Я знал, что Максимов – там, в Париже, – уже кого только не обвинял в связях с «Галиной Борисовной» (так ласково мы меж собой именовали нашу гэбуху).
Но кинуть такое обвинение Булату!.. Булату, которого он знал – ближе некуда!..
Вот почему мне и в голову не пришло, что надо бы все-таки встретиться со старым товарищем, коли уж представился шанс еще раз увидеться с ним в этой жизни.
Каково же было мое изумление, когда на следующий день – уже ближе к вечеру, весь день он где-то пропадал – Булат безмятежно, как о чем-то само собой разумеющемся, сказал мне:
– Я сегодня был у Володьки.
– Какого Володьки? – даже не сразу сообразил я.
– Максимова.
– Позволь!.. Но ведь ты… Но ведь он тебя…
– А-а, – так же безмятежно отреагировал Булат. – Ты про это?.. Ну, знаешь… Я его простил…
Булат, как я уже не раз говорил, был человек закрытый. И я так и не понял, насколько искренним было это его прощение. Кто его знает, может быть, он просто делает вид, что оскорбление, нанесенное ему бывшим другом, не так уж глубоко его задело…
Но я бы так не мог.
Ни за что! Ни при какой погоде!
«Я жид по натуре и с филистимлянами за одним столом есть не могу», – однажды сказал о себе Виссарион Григорьевич Белинский.

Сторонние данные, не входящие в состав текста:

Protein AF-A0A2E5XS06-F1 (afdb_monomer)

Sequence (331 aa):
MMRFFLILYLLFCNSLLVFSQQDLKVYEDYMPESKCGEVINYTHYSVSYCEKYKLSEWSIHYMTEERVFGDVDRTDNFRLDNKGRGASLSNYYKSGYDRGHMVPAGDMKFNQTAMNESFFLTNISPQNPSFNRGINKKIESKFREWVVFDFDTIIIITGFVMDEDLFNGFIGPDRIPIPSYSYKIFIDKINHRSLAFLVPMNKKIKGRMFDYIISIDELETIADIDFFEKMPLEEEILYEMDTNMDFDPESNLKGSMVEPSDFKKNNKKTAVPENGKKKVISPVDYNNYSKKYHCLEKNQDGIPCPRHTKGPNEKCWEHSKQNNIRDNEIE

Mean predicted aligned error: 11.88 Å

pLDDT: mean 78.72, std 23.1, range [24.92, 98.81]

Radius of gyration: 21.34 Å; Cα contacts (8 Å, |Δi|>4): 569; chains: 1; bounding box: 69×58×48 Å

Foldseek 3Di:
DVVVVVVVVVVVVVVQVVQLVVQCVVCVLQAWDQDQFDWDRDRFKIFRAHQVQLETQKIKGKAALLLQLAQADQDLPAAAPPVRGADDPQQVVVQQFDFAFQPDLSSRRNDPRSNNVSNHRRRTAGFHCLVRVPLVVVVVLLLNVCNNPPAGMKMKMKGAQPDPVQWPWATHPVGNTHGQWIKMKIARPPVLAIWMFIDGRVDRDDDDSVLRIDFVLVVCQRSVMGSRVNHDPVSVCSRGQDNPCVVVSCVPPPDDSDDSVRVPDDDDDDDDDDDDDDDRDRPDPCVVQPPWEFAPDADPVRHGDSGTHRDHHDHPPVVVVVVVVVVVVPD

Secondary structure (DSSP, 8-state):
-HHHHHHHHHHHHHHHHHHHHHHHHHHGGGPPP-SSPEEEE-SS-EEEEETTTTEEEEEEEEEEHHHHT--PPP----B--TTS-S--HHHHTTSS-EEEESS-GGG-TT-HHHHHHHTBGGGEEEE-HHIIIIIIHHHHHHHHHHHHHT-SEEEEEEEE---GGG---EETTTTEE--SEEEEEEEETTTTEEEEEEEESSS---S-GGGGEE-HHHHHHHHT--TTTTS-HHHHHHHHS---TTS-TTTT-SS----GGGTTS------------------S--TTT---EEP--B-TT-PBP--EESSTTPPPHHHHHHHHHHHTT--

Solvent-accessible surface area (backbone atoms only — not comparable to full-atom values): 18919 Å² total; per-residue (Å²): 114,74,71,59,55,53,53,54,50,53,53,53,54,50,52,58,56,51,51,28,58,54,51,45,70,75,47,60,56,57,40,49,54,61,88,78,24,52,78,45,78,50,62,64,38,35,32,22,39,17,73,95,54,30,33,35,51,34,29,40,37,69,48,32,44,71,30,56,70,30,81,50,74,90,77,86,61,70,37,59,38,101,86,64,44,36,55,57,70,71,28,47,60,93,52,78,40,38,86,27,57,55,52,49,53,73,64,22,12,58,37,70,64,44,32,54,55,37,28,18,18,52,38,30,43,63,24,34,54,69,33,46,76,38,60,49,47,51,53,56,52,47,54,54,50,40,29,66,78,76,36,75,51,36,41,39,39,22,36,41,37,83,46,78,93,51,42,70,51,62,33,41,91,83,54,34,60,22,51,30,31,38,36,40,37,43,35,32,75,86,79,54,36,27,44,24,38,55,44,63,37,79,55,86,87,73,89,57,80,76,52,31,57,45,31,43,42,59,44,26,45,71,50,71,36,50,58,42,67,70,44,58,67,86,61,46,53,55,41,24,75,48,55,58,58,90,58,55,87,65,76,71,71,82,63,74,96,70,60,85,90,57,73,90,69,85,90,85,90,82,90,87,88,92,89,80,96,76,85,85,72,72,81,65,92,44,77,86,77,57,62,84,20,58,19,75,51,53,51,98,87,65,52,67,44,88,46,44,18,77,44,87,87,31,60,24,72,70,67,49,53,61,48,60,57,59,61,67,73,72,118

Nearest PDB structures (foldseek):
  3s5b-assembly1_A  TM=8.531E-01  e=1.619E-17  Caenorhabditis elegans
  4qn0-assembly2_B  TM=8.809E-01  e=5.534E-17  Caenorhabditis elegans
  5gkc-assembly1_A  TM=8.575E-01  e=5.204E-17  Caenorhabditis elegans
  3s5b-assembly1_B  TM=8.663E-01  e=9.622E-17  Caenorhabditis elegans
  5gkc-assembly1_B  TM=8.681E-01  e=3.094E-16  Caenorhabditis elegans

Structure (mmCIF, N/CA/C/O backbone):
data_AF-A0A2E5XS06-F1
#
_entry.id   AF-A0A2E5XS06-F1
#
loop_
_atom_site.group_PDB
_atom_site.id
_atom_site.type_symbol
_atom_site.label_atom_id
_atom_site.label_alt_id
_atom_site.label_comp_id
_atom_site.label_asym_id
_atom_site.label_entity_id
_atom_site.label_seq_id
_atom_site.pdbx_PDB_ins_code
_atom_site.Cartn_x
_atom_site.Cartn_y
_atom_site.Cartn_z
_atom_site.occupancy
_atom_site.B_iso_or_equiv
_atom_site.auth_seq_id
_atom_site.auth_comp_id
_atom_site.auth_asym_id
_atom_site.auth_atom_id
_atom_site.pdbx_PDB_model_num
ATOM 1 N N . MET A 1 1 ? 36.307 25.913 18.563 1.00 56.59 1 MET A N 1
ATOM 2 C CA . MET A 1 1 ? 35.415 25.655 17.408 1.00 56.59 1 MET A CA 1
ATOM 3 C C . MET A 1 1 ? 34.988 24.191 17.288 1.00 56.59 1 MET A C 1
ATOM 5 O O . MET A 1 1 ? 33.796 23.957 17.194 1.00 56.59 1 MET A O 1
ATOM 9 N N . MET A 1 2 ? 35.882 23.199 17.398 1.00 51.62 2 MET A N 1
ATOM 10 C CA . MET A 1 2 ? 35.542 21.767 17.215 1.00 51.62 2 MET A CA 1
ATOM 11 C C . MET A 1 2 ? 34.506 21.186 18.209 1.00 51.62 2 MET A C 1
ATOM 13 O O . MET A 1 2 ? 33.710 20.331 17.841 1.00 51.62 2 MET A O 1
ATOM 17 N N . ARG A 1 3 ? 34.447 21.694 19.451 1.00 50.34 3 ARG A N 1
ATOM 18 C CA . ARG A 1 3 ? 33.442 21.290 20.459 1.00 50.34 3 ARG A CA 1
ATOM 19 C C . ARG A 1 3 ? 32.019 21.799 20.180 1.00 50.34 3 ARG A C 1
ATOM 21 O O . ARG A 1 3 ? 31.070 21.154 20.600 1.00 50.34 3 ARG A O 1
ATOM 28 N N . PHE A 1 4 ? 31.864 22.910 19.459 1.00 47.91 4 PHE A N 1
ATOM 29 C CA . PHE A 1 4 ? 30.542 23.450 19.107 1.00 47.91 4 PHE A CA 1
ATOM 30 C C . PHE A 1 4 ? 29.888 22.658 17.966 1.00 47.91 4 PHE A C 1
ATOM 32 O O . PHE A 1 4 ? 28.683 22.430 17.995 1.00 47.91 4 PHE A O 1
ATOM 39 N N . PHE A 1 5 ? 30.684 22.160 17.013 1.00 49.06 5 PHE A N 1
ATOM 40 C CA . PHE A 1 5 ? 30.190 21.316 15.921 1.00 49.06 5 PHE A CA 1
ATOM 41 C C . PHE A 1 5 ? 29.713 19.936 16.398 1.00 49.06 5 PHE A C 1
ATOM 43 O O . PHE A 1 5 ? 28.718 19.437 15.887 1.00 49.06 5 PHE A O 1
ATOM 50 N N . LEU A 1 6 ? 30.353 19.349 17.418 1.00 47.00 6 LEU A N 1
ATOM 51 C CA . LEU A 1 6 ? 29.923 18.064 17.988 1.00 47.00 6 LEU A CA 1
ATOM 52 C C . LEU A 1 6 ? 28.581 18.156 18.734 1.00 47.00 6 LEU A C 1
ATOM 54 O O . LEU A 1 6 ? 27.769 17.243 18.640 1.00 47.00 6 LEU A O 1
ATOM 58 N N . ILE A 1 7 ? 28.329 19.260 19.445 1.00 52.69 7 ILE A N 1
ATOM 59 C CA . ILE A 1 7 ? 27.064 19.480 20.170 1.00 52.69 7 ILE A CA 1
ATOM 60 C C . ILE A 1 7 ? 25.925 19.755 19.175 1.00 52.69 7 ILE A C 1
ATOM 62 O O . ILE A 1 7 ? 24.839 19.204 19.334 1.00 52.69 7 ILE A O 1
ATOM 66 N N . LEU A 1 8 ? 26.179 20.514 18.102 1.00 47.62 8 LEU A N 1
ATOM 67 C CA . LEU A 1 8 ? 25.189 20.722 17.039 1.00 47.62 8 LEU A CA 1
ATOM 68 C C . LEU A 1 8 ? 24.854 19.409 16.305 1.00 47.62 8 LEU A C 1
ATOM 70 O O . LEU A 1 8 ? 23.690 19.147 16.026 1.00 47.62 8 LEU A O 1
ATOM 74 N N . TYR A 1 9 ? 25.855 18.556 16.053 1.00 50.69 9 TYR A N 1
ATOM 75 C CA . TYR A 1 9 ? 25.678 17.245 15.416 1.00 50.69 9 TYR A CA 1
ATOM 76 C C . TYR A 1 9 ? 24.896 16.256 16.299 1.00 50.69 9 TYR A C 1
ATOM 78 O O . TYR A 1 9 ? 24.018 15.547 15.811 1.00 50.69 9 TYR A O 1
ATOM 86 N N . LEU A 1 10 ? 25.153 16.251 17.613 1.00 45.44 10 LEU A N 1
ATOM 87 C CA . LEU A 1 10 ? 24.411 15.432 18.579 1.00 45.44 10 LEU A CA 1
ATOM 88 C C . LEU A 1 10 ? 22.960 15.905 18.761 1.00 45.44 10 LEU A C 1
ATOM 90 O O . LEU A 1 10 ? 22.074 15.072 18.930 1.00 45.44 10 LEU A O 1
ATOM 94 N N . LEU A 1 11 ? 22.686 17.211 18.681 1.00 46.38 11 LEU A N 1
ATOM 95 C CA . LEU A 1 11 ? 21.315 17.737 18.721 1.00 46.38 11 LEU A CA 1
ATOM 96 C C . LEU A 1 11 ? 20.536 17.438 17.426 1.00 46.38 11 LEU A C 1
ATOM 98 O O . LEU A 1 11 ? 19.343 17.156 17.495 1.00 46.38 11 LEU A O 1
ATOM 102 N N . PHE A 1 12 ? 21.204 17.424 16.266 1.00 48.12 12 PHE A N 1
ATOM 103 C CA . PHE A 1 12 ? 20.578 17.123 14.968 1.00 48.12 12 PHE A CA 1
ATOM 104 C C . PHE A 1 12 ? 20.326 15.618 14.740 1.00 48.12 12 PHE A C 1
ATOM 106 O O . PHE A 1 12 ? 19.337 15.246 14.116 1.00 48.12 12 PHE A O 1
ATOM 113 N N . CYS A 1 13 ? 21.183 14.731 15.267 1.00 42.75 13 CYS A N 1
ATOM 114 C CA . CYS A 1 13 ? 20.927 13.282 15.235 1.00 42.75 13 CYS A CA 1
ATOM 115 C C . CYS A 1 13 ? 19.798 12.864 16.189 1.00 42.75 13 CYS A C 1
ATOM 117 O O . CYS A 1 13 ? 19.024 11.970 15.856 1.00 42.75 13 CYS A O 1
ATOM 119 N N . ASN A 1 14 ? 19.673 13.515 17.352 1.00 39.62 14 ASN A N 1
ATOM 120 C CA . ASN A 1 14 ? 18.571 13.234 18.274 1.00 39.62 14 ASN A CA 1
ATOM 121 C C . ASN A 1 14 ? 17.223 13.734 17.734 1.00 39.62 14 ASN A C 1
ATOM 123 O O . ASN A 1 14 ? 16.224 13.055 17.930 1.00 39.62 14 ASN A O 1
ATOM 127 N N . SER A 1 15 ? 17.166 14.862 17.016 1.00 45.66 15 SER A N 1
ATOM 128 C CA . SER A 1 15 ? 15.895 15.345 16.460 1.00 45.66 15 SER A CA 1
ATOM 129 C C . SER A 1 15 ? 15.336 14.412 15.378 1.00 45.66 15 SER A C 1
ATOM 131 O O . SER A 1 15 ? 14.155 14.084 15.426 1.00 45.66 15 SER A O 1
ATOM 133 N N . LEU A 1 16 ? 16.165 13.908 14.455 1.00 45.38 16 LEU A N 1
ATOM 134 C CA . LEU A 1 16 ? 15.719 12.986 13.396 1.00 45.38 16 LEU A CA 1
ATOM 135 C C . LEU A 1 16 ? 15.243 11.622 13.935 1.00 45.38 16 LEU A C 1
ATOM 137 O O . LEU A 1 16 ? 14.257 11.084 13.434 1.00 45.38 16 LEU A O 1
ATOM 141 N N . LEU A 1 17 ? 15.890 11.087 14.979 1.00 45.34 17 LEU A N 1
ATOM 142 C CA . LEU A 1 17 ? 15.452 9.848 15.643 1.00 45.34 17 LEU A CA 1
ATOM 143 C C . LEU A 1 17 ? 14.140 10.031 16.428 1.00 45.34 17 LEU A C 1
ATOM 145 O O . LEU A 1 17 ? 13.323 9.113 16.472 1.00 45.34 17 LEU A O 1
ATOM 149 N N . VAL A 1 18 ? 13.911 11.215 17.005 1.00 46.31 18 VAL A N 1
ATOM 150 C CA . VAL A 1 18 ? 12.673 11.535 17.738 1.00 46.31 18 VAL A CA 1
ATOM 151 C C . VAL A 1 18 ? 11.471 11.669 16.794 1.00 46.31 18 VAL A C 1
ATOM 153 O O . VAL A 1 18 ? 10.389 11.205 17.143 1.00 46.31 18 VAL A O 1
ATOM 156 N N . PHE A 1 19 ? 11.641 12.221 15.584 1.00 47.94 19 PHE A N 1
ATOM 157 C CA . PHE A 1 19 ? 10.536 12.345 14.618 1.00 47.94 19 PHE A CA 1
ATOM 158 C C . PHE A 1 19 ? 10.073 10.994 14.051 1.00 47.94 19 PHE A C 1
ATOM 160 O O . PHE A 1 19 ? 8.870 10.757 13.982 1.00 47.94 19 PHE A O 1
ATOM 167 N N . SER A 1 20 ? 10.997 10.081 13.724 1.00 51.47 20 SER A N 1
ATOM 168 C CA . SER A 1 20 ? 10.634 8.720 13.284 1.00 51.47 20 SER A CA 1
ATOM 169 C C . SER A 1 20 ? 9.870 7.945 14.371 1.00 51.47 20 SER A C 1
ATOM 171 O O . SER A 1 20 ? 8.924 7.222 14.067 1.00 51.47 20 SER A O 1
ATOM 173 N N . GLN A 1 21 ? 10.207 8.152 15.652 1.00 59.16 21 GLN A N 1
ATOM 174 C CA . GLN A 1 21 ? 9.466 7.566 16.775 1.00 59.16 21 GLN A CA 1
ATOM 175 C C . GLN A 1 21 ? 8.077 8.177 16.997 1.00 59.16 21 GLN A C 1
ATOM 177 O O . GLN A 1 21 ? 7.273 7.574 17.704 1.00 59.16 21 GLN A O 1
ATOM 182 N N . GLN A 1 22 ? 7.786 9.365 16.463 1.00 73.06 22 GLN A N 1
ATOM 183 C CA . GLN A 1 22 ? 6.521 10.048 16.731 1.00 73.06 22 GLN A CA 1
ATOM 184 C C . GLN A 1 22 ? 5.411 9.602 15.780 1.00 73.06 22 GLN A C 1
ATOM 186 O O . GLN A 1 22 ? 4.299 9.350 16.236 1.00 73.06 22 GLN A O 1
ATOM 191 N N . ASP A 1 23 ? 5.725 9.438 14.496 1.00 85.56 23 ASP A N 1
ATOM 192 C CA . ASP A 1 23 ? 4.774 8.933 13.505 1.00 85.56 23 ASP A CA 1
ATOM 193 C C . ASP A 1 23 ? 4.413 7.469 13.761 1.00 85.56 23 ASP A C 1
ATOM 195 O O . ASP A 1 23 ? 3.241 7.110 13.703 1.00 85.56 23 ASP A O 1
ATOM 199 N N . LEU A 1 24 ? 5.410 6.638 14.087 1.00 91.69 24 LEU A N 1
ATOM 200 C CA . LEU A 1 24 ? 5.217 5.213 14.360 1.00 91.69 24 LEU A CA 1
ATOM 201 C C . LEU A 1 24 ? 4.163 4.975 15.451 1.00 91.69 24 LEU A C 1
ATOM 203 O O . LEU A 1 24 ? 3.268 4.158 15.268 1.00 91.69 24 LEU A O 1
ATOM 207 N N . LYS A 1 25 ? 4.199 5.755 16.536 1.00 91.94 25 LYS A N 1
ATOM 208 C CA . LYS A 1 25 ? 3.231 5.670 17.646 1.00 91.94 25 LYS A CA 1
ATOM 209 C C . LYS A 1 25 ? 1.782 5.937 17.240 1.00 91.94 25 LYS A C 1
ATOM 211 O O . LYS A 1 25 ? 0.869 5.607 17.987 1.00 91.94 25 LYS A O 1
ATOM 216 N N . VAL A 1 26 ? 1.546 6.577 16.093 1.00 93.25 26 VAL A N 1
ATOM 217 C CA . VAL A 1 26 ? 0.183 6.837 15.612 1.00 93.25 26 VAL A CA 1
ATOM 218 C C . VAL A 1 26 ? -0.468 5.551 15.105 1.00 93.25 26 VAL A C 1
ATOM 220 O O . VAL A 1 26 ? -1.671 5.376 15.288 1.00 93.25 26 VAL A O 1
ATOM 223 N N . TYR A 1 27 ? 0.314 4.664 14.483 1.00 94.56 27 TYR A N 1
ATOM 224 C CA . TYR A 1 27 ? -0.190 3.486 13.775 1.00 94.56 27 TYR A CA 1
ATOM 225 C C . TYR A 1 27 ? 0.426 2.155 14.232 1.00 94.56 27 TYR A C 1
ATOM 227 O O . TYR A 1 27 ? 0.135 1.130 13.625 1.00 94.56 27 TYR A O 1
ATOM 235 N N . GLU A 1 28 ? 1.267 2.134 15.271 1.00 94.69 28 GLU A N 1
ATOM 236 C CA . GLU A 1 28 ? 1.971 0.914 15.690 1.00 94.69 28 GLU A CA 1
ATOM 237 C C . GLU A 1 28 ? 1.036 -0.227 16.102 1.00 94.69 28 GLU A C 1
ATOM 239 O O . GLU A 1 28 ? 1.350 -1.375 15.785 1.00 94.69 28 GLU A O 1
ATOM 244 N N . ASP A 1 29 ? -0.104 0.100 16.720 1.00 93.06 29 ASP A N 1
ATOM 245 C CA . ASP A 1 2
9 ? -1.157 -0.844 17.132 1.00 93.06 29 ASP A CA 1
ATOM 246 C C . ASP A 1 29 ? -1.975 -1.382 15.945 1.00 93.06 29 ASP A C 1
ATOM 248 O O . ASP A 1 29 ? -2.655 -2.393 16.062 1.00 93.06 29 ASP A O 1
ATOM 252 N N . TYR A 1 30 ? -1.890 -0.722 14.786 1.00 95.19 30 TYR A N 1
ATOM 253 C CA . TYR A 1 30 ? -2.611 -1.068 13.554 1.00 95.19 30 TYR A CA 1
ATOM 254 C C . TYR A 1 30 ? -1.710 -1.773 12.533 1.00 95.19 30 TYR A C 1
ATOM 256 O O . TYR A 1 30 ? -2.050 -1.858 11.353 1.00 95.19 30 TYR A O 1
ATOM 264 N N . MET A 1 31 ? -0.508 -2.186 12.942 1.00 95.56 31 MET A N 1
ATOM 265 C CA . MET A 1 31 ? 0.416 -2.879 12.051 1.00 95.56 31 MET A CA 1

Значит, я не в такой уж плохой компании.
Хотя теперь, кажется, эта компания считается плохой…
Вспомнилось: зашел я как-то с сыном
в большой книжный магазин на Кузнецком. На стенах там красовались портреты всех корифеев отечественной словесности: Пушкин… Гоголь… Тургенев… Гончаров… Толстой… Чехов… Горький…
Сыну было тогда лет четырнадцать, и в то время он меньше всего интересовался классической русской литературой. Тем не менее, оглядев висящие на стенах портреты классиков, он узнал почти всех.
Неузнанным остался только один – Виссарион Григорьевич Белинский.
– А это кто? – толкнул он меня, показывая на портрет великого критика.
Я сказал:
– Белинский.
– А-а, – кивнул он. – Сумасшедший Виссарион…
Я не мог удержаться от смеха, услыхав, как трансформировалось в голове бедного моего нерадивого школьника прозвище «неистового Виссариона».
В те времена, когда моему сыну было четырнадцать, авторитет Белинского был еще сравнительно высок. Хотя уже приходилось слышать, что в знаменитом его споре с Гоголем прав был не он, а Гоголь.
Ну а теперь уже почти общим местом стало убеждение, что Белинский был чуть ли не злым гением великой русской литературы.
Не входя в существо этого спора (здесь и сейчас – не время и не место), могу сказать только одно: по части «жидовской» нетерпимости я и сегодня остаюсь с «сумасшедшим Виссарионом».